Within the resourceFilter function, a bunch of stuff is happening. Here we go, line by line, element by element.

var $rows = $(".filterable-table tr.resource-row-js"); selects all the rows with the class of resource-row-js within the table with a class of filterable-table. I tried to be ultra specific in case I used multiple tables on a page.

Next up, we have some more jQuery.

$('.filter') selects the input box, which I gave that specific class of filter. Then, the jQuery .keyup() method is used to catch the event when "the user releases a key on the keyboard," according to the jQuery API documentation.

So basically, after the user finishes typing, the keyup event is sent to the element (the input field), and the anonymous callback function is called.

Now, what's happening in the callback function? Crazy stuff. I find RegEx the most difficult part of this search functionality, so forgive me if I screw this up (and let me know--gently--if I got something wrong so I can fix it.)

var val = '^(?=.*\\b' + $.trim($(this).val()).split(/\s+/).join('\\b)(?=.*\\b') + ').*$', reg = RegExp(val, 'i'), text;

Here, we're declaring the variables val, reg, and text all at once. The variable val is taking the input from the search form to create a search pattern for a regular expression.

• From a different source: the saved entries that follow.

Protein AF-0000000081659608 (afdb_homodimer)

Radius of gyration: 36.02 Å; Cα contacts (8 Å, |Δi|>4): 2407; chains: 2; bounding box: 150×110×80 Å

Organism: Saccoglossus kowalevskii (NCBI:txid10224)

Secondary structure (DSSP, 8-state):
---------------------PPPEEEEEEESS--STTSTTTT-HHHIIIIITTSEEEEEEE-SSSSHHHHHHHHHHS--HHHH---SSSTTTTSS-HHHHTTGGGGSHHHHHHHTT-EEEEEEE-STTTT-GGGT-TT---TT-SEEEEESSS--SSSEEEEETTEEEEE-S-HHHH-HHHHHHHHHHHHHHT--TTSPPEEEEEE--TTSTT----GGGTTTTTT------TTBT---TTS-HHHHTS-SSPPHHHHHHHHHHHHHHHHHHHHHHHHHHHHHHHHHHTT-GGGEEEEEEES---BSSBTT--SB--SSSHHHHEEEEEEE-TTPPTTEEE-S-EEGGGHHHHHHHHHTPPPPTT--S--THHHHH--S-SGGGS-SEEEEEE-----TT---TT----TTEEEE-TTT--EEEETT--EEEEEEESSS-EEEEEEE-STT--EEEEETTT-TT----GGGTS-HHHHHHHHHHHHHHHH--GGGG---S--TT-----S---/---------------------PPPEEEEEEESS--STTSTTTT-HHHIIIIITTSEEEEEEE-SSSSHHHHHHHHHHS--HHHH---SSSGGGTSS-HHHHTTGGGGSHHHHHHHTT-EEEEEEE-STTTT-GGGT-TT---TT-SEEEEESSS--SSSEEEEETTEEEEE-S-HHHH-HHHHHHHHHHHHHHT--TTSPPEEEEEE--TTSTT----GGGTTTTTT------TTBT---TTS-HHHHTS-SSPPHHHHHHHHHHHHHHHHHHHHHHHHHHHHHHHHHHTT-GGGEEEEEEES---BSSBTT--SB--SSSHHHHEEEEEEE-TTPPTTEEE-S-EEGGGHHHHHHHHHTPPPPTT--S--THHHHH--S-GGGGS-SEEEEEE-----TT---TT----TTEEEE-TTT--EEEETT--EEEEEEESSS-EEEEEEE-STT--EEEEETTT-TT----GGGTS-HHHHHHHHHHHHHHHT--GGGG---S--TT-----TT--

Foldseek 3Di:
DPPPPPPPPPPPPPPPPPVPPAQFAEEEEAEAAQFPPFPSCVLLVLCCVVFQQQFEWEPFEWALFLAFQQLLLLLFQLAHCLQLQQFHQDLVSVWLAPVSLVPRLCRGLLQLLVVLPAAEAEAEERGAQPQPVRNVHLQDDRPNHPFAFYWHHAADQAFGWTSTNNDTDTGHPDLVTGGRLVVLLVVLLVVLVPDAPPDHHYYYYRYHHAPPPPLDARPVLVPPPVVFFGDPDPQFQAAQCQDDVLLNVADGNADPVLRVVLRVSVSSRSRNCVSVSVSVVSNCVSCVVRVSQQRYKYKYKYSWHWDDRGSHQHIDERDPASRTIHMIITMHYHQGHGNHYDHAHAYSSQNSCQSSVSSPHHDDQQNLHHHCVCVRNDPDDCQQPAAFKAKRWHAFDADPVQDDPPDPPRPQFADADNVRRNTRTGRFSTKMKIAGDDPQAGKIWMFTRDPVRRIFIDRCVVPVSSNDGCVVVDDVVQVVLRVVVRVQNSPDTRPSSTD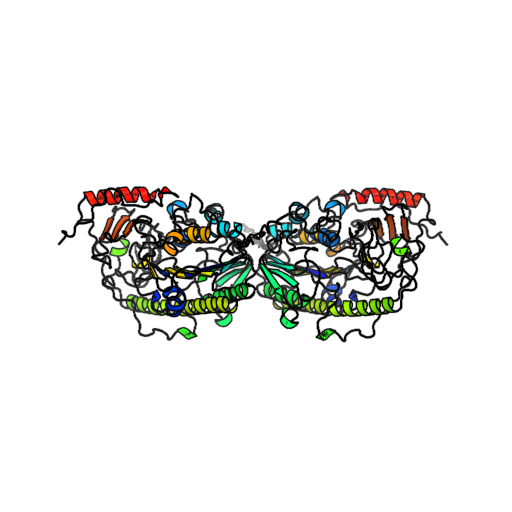GHDSPPHDRPPPPPD/DPPPPPPPPPPPPPPPVPPPPAQFAEEEEAEAAQFPPFCSCVLLVLCCVVFQQQFEWEPFEWALFLAFQQLLLLLFQLAHCLQLQQFHQDLVSVWLAPVSQVPRLCRGLLVLLVVLPAAEAEAEERGAQPQPVRNVHLQDDRPNHPFAFYWHHAADQAFGWTSTNNDIDTGHPDLVTGGRLVVLLVVLLVVLVVDAPPDHHYYYYRYHHAPPPPLDARPVLVPPPPVDFGDPDPQFQAAQCQDDVLLNVADGNADPVLRVVLRVSVSSRSRNCVSVSVSVVSNCVSCVVRVSQQRYKYKYKYSWHWDDRGSHQHIDERDPASRTIHMIITMHYHQGHGNHYDHAHAYSSQNSCQSSVSSPHHDDQQNLHHHCVCVRNDPDDCQQPAAFKAKRWHAFDADPVQDDPPDPPRPQFADADNVRRNTRTGRFSTKMKIAGDDPQAGKIWMFTRDPVRRIFIDRCVVPVSSNDGCVVVADVVQVVLRVVVRVQNSPDTRPSSTDHDDSPPHDRPPPPPD

Solvent-accessible surface area (backbone atoms only — not comparable to full-atom values): 52056 Å² total; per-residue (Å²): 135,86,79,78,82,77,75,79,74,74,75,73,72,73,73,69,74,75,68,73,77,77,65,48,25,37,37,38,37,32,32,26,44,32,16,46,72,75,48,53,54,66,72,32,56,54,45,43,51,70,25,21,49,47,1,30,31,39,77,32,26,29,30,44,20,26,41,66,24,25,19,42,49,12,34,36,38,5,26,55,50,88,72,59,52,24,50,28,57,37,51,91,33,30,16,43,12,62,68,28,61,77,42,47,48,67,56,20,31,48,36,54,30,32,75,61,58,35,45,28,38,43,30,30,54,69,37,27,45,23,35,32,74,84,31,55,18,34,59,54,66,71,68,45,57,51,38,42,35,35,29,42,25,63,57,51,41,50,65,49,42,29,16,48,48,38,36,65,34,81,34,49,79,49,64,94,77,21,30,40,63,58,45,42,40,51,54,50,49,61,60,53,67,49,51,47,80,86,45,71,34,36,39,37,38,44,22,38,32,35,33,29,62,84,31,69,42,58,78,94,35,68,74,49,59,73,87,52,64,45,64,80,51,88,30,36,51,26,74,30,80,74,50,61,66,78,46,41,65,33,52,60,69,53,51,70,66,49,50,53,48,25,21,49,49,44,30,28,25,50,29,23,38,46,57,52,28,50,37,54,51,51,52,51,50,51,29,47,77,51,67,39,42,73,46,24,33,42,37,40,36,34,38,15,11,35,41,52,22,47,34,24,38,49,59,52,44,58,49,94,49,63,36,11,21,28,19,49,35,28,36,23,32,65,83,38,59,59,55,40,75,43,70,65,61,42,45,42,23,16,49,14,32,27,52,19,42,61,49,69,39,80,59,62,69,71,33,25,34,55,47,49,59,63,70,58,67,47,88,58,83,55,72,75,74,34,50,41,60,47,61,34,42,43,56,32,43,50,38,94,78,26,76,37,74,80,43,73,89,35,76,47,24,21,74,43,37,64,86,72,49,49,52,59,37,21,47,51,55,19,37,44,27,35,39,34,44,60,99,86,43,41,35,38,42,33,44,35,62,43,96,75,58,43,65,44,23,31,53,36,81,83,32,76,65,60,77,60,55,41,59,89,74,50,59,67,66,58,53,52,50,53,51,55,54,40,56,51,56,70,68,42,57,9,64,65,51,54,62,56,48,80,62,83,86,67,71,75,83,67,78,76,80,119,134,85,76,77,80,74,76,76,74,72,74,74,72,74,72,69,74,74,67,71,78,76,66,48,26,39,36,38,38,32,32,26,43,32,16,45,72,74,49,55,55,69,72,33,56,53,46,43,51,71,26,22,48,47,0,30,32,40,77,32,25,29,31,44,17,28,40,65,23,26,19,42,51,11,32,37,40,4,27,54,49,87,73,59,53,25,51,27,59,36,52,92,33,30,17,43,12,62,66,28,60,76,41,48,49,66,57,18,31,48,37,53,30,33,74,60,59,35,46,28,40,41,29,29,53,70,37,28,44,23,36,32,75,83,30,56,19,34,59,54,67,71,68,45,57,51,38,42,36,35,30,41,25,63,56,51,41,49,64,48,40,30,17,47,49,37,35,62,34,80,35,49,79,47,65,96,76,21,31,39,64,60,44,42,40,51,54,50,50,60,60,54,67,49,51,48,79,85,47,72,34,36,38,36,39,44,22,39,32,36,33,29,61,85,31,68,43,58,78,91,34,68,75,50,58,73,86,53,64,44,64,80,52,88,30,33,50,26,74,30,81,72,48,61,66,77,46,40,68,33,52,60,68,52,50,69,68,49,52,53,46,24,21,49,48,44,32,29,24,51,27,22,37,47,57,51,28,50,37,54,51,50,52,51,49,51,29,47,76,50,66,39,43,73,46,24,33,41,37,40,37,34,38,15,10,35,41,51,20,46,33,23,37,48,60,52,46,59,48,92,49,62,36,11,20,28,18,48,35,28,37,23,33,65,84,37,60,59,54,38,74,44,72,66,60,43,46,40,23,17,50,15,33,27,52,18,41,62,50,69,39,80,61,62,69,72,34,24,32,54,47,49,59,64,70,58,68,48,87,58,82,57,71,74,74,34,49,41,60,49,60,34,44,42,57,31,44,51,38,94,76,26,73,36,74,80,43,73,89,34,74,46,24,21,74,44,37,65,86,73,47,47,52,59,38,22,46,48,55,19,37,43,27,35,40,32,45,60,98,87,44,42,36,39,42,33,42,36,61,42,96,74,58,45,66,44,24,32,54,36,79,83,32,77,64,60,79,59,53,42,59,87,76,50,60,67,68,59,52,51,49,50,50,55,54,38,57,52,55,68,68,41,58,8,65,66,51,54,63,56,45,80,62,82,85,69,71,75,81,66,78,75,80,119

Working from the inside out, in this case, $(this).val() takes the text input from the search form. The split function takes that input and splits it on the white space delimiter to create an array. Then, the join function creates a string from that array and sticks a \b)(?=.*\b between them. Values are also prepended and appended to the string. Afterward, the jQuery function trim removes white space before and after the newly formed string.

So, for example, if you enter the words "medical technology" in the search field, the final pattern produced to match would be "^(?=.*\bmedical\b)(?=.*\btechnology).*$".

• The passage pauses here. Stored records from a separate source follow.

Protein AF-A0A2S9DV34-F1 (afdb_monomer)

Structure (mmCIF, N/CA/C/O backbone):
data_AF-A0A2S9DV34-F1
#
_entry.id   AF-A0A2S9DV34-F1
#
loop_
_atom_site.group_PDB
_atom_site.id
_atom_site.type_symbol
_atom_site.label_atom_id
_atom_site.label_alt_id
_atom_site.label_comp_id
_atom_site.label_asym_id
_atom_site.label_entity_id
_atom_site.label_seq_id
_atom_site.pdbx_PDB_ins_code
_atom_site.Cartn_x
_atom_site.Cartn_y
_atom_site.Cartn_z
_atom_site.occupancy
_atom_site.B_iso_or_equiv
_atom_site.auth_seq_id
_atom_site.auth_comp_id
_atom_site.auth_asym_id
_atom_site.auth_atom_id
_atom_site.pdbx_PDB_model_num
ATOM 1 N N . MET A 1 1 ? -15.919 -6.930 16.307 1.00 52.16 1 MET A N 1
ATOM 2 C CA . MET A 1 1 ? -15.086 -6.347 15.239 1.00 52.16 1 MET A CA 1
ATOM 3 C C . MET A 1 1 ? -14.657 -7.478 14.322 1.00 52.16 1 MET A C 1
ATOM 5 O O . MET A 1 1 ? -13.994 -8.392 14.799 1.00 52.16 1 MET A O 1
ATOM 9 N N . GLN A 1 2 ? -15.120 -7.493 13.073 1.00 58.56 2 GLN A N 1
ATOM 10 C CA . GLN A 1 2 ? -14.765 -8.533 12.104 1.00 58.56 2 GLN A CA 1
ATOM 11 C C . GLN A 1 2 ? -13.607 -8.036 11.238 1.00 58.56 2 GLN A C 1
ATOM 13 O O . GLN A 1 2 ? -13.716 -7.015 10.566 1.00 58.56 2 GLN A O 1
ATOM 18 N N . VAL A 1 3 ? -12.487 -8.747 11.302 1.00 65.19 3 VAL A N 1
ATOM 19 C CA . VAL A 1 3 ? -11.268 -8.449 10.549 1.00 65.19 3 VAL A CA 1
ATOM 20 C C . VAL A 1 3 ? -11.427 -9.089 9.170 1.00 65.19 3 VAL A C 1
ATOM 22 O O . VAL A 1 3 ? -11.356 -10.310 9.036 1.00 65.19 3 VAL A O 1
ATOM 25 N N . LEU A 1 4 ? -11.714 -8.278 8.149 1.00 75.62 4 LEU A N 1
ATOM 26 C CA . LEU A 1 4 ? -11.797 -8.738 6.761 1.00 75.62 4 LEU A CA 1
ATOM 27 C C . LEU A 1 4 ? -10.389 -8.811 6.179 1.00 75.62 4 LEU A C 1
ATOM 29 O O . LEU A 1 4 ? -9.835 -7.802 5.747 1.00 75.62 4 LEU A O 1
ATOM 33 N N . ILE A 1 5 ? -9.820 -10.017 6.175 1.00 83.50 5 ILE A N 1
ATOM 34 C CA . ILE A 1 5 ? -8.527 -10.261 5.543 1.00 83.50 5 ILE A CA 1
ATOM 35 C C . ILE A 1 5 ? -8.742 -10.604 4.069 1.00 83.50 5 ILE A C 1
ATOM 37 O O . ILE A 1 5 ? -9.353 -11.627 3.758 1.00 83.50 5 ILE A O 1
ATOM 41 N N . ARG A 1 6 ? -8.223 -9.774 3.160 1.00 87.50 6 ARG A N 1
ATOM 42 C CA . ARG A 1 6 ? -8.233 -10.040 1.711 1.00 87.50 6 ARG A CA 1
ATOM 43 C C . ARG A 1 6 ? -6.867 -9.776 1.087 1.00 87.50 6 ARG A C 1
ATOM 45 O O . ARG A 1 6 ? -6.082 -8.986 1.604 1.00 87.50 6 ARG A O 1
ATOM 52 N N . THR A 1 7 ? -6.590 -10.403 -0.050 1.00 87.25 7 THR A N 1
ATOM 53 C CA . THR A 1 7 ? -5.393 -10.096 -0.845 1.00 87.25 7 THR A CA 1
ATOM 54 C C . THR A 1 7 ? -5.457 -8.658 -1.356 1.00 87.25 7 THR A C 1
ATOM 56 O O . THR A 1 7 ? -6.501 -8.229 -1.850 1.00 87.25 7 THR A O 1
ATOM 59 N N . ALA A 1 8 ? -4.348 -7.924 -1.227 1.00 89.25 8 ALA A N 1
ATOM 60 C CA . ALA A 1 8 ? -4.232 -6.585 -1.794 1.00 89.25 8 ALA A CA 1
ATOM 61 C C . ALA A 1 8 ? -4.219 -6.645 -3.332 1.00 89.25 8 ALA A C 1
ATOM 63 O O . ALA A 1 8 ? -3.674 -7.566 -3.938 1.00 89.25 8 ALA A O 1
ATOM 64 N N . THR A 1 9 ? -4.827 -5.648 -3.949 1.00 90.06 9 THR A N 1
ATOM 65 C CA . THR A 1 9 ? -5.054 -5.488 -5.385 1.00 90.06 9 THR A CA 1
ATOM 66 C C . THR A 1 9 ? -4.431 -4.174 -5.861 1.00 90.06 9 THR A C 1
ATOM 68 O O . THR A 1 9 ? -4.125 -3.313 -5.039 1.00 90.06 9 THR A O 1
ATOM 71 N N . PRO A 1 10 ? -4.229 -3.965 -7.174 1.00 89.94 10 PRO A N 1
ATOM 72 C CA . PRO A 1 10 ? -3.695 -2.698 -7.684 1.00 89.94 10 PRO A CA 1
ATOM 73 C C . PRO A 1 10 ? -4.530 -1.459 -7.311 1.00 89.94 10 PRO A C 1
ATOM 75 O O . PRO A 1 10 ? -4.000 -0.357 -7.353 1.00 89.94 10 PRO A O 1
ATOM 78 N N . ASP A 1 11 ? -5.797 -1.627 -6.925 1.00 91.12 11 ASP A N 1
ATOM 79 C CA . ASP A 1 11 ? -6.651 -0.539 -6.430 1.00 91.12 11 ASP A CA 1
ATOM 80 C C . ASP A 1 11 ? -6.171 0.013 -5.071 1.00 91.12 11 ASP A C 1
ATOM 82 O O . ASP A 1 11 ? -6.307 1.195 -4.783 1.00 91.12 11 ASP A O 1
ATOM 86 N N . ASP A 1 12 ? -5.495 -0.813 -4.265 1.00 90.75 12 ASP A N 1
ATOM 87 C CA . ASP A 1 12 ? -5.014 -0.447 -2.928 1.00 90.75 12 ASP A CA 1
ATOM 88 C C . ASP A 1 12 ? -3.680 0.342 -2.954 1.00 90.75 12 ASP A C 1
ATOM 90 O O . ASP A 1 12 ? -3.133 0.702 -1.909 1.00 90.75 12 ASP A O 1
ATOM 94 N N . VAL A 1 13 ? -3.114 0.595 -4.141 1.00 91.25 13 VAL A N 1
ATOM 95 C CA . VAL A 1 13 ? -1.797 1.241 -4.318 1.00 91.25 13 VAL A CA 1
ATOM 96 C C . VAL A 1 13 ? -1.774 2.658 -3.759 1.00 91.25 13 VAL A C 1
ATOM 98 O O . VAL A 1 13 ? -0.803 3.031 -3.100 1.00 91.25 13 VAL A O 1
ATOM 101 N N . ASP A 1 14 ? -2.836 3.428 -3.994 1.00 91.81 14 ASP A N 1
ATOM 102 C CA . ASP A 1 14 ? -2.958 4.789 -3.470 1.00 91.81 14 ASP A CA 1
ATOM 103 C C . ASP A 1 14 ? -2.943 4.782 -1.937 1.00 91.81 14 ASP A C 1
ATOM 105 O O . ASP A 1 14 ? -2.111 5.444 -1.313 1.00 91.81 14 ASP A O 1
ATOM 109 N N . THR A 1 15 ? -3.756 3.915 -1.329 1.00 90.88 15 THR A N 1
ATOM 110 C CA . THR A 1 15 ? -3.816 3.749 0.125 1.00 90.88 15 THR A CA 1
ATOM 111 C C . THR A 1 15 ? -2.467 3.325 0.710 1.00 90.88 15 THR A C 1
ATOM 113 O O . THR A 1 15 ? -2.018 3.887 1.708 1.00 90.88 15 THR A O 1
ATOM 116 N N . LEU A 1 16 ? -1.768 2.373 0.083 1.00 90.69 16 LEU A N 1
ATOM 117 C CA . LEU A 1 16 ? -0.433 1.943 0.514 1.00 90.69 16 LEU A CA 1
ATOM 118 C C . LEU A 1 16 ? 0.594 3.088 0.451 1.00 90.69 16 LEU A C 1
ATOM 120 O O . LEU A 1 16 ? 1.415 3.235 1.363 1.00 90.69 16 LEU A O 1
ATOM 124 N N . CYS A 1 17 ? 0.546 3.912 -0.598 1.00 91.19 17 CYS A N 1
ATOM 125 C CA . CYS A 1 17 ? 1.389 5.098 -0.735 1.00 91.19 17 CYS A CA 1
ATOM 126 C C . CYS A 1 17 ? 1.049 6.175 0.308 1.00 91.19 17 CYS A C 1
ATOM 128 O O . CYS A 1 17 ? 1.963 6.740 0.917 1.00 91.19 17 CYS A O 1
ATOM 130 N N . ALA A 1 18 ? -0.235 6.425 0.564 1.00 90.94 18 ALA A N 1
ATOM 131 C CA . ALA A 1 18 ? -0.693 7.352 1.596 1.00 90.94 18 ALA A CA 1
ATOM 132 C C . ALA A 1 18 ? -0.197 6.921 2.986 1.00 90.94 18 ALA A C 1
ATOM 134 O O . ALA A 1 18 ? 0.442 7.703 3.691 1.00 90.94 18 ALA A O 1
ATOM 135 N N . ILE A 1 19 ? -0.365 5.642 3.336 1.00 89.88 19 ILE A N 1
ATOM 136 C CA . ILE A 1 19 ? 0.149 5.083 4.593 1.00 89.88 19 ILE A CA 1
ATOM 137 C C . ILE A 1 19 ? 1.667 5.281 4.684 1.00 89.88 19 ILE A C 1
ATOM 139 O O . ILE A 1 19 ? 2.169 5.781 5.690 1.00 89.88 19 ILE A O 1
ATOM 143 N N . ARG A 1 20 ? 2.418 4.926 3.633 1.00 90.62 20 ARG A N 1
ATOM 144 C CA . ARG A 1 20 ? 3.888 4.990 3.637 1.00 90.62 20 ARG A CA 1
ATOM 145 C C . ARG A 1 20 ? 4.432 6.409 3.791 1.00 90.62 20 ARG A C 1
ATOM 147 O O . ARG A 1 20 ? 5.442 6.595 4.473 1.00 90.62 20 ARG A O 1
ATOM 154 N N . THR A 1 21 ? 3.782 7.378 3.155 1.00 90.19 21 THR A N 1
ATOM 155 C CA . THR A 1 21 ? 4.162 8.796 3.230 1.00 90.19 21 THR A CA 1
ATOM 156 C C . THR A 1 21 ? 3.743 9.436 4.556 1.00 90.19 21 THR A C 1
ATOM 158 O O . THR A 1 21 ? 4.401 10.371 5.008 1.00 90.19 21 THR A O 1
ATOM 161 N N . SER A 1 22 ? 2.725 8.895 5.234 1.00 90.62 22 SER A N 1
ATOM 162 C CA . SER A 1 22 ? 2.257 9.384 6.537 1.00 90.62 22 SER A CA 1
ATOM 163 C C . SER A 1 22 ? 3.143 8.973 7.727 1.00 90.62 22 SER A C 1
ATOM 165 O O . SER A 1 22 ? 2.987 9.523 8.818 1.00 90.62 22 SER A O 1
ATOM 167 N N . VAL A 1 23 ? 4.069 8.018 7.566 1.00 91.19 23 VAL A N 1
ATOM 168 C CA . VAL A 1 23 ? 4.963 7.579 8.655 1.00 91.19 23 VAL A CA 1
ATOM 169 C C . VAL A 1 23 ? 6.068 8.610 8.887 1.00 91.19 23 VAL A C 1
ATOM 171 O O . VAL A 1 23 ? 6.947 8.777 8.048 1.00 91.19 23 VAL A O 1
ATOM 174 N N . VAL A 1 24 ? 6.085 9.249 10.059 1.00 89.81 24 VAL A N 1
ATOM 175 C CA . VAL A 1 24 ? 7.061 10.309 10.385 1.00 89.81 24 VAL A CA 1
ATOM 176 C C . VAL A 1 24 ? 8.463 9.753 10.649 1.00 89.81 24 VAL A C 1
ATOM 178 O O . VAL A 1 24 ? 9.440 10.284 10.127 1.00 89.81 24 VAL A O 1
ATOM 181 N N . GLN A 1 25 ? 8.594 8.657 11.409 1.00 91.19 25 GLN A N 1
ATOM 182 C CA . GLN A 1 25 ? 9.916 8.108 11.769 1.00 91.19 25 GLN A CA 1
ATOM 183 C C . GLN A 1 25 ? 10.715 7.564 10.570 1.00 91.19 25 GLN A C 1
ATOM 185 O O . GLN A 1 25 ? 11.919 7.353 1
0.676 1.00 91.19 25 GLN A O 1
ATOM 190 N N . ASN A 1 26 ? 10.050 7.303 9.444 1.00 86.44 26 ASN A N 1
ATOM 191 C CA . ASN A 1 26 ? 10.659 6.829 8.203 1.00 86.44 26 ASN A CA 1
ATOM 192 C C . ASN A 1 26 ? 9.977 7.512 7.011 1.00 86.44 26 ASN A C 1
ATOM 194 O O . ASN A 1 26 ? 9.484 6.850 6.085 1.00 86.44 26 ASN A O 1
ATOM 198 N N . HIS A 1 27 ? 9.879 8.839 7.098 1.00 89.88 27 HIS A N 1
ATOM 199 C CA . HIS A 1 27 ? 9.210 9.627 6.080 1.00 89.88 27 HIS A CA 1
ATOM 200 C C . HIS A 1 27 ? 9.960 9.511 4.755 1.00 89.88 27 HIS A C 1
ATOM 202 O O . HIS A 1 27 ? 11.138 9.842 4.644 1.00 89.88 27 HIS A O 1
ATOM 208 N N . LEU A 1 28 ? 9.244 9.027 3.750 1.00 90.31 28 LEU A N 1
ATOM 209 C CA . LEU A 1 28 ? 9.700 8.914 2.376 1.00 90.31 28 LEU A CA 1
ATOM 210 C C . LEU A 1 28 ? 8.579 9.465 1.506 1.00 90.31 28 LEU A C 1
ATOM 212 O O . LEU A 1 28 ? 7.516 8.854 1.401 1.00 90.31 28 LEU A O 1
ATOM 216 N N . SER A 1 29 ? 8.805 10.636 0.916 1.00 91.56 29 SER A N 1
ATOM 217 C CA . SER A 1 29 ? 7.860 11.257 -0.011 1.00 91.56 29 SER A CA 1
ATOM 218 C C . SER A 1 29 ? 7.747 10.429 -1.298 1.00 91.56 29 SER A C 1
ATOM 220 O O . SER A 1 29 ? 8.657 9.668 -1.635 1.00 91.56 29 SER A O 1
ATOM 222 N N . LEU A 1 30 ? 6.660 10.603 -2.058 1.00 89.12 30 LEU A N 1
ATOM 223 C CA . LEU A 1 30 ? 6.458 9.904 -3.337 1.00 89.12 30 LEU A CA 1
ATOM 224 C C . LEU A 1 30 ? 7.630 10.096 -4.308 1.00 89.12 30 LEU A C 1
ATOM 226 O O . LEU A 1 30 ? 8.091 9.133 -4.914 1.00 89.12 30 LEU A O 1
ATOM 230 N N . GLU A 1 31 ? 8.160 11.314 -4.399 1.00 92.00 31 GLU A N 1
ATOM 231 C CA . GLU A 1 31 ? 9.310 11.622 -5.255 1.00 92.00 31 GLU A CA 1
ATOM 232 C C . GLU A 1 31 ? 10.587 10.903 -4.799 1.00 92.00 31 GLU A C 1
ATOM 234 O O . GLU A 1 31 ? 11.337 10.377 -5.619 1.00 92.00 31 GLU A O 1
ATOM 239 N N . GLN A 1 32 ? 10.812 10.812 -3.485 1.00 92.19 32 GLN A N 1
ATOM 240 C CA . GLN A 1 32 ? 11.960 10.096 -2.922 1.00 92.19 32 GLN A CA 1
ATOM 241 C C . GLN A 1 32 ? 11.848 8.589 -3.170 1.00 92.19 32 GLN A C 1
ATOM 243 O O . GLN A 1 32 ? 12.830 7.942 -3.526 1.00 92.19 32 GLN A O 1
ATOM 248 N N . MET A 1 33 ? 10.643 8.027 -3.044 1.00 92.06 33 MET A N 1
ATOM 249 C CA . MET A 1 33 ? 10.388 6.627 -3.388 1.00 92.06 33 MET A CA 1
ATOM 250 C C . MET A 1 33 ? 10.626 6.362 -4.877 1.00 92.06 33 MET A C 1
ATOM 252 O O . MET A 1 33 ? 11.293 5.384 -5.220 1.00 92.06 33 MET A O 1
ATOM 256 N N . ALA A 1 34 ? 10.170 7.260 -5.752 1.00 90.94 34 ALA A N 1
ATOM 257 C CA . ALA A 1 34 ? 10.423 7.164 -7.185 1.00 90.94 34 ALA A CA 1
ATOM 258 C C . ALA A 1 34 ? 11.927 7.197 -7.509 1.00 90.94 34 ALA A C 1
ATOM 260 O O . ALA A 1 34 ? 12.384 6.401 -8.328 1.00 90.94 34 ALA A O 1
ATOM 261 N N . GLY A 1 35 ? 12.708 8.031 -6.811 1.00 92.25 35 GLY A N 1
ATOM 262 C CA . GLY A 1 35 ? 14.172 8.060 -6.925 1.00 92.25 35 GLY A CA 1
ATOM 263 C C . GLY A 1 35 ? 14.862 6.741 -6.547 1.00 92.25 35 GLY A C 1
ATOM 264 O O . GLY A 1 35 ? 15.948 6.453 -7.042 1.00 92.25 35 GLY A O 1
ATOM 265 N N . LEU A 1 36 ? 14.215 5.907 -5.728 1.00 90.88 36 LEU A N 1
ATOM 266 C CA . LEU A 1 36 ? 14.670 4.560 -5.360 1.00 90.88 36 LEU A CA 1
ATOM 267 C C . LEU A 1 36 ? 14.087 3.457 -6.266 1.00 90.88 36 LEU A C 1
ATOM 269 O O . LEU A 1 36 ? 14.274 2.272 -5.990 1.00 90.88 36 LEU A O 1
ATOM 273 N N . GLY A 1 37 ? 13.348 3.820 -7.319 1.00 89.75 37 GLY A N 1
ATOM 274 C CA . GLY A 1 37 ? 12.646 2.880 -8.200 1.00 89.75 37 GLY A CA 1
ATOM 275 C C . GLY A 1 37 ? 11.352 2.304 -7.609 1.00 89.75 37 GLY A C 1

What I interpret this to mean is that for each word in the search, positive lookahead regex groups are formed. The positive lookahead is indicated by the characters ?=. When strings are compared to this pattern, the ones that match the beginnings of any of the included phrases return true. To break down the expression further, the \b matches at a word boundary, enabling whole words search only. This search doesn't match words that include subsets of the patterns. The \b can be preceded by 0 or more of any characters, which is why even a word in a middle of a string can be matched.

And that's my current interpretation of what's happening with RegEx here.

Moving on, reg = RegExp(val, 'i'), creates a RegExp object in JavaScript with the parameter i indicating case insensitivity. On this RegExp object, certain methods, such as test can be called.

In the next function, this is used to filter the rows of the table.

$rows.show().filter(function(){
    text = $(this).text().replace(/\s+/g, ' ');
    return !reg.test(text);
  }).hide();

All the rows have been selected and show and filter, jQuery functions, are called on all of them. Then, for each row, the white space in the text is replaced globally with a space. Finally, the function returns all the rows that don't match the regex pattern previously defined, and hides them.

And that's how I think the filter works on the table on the page. Hopefully I'll get more practice with RegEx over time, but until then, thank goodness for helpful people on the Internet.